■ Description of the task ■
Please write out exactly the lines of the data below from the line holding "ATOM 38 N N" through the line holding "ATOM 69 C C", and leave out the rest.

Saved data entries
++++++++++

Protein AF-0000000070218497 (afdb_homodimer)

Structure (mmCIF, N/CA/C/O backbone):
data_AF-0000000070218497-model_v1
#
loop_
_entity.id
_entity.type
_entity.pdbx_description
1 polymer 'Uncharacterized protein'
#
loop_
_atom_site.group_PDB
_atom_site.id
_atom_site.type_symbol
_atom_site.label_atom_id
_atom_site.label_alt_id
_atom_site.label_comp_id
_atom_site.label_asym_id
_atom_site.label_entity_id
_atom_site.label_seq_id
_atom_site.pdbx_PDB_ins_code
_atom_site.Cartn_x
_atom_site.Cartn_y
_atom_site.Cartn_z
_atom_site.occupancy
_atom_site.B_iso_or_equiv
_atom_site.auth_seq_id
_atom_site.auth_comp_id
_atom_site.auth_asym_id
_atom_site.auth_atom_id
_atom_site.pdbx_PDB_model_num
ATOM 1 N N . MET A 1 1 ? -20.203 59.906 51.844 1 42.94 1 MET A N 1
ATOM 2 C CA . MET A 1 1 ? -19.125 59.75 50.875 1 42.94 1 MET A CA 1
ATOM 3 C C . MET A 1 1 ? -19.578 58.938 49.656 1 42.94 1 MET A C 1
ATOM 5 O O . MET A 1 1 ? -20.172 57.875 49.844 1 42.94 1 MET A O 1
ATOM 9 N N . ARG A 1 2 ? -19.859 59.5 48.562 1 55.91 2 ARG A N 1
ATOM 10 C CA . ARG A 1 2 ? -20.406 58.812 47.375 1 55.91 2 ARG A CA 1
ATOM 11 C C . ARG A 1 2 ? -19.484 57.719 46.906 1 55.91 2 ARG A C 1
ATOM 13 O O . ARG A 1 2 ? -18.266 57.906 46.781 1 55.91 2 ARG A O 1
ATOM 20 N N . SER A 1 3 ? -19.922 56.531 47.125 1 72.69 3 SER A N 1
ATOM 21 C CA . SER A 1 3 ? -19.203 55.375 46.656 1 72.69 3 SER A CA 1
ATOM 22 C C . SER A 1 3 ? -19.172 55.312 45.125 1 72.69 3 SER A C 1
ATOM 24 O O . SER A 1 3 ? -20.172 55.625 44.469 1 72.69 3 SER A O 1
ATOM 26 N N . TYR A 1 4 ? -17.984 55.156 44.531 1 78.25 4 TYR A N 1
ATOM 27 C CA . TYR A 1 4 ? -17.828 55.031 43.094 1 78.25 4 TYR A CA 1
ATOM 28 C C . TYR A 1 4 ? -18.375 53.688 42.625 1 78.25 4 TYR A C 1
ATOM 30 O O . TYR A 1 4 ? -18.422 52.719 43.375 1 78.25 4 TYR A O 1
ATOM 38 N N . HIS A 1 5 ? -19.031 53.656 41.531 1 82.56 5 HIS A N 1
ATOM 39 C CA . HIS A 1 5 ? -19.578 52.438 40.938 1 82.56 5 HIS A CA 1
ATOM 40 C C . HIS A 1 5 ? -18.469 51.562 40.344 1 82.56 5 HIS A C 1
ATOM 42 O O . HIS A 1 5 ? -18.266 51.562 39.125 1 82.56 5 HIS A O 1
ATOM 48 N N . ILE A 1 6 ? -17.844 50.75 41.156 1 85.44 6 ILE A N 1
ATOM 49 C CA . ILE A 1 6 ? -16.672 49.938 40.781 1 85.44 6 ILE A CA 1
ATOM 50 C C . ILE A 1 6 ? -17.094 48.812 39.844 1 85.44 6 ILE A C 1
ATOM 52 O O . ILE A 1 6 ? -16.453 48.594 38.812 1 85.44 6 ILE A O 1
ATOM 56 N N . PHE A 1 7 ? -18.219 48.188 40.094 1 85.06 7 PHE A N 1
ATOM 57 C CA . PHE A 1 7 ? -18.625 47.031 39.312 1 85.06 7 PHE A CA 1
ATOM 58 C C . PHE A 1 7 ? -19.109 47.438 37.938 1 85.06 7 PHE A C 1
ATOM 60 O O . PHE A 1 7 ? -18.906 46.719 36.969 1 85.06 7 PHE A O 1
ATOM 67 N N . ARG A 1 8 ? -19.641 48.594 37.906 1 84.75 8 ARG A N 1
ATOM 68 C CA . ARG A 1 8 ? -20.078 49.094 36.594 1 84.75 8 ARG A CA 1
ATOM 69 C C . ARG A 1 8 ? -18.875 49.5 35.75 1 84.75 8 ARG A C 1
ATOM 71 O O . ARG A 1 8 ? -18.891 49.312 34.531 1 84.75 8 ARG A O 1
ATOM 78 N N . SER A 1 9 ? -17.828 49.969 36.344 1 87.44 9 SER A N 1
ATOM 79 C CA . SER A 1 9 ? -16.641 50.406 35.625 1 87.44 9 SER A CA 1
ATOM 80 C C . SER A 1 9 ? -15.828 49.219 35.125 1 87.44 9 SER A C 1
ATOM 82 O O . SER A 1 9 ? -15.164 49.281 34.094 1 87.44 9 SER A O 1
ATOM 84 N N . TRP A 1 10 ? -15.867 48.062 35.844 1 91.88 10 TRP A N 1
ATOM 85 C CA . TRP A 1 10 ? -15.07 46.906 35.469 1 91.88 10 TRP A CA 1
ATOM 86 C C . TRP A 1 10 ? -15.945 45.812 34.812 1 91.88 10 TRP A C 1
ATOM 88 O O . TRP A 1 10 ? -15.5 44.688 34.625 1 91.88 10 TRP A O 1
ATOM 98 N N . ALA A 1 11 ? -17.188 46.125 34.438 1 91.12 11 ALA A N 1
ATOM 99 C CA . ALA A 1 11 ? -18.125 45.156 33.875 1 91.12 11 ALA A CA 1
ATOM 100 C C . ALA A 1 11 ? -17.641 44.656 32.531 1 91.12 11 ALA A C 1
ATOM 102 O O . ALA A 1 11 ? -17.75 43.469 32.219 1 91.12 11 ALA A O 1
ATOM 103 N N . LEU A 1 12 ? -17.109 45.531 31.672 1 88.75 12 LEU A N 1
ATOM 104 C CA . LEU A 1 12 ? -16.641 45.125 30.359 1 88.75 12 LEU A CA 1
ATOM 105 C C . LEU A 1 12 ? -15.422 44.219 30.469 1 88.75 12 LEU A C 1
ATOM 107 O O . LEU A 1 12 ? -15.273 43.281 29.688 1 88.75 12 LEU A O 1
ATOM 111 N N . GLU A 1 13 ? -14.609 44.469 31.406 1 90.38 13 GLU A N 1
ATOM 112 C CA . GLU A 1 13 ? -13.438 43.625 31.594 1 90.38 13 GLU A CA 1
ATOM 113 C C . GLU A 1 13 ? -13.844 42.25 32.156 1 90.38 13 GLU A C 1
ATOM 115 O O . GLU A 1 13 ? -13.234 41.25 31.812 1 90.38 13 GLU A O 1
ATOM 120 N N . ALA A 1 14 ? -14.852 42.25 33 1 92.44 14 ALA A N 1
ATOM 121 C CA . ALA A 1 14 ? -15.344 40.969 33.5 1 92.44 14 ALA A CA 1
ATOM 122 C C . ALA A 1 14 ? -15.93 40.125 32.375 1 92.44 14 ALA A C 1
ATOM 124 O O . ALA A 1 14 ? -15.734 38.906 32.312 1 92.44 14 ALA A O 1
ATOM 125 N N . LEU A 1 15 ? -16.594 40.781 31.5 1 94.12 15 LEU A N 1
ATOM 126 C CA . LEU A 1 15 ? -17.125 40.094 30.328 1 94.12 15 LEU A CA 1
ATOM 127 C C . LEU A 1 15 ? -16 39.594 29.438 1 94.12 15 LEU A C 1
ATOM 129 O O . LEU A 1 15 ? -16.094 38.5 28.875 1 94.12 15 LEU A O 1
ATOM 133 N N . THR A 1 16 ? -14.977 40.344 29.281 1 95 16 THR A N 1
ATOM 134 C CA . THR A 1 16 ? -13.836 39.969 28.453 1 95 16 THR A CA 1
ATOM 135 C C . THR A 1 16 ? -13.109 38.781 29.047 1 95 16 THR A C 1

++++++++++

■ Written answer ■
ATOM 38 N N . HIS A 1 5 ? -19.031 53.656 41.531 1 82.56 5 HIS A N 1
ATOM 39 C CA . HIS A 1 5 ? -19.578 52.438 40.938 1 82.56 5 HIS A CA 1
ATOM 40 C C . HIS A 1 5 ? -18.469 51.562 40.344 1 82.56 5 HIS A C 1
ATOM 42 O O . HIS A 1 5 ? -18.266 51.562 39.125 1 82.56 5 HIS A O 1
ATOM 48 N N . ILE A 1 6 ? -17.844 50.75 41.156 1 85.44 6 ILE A N 1
ATOM 49 C CA . ILE A 1 6 ? -16.672 49.938 40.781 1 85.44 6 ILE A CA 1
ATOM 50 C C . ILE A 1 6 ? -17.094 48.812 39.844 1 85.44 6 ILE A C 1
ATOM 52 O O . ILE A 1 6 ? -16.453 48.594 38.812 1 85.44 6 ILE A O 1
ATOM 56 N N . PHE A 1 7 ? -18.219 48.188 40.094 1 85.06 7 PHE A N 1
ATOM 57 C CA . PHE A 1 7 ? -18.625 47.031 39.312 1 85.06 7 PHE A CA 1
ATOM 58 C C . PHE A 1 7 ? -19.109 47.438 37.938 1 85.06 7 PHE A C 1
ATOM 60 O O . PHE A 1 7 ? -18.906 46.719 36.969 1 85.06 7 PHE A O 1
ATOM 67 N N . ARG A 1 8 ? -19.641 48.594 37.906 1 84.75 8 ARG A N 1
ATOM 68 C CA . ARG A 1 8 ? -20.078 49.094 36.594 1 84.75 8 ARG A CA 1
ATOM 69 C C . ARG A 1 8 ? -18.875 49.5 35.75 1 84.75 8 ARG A C 1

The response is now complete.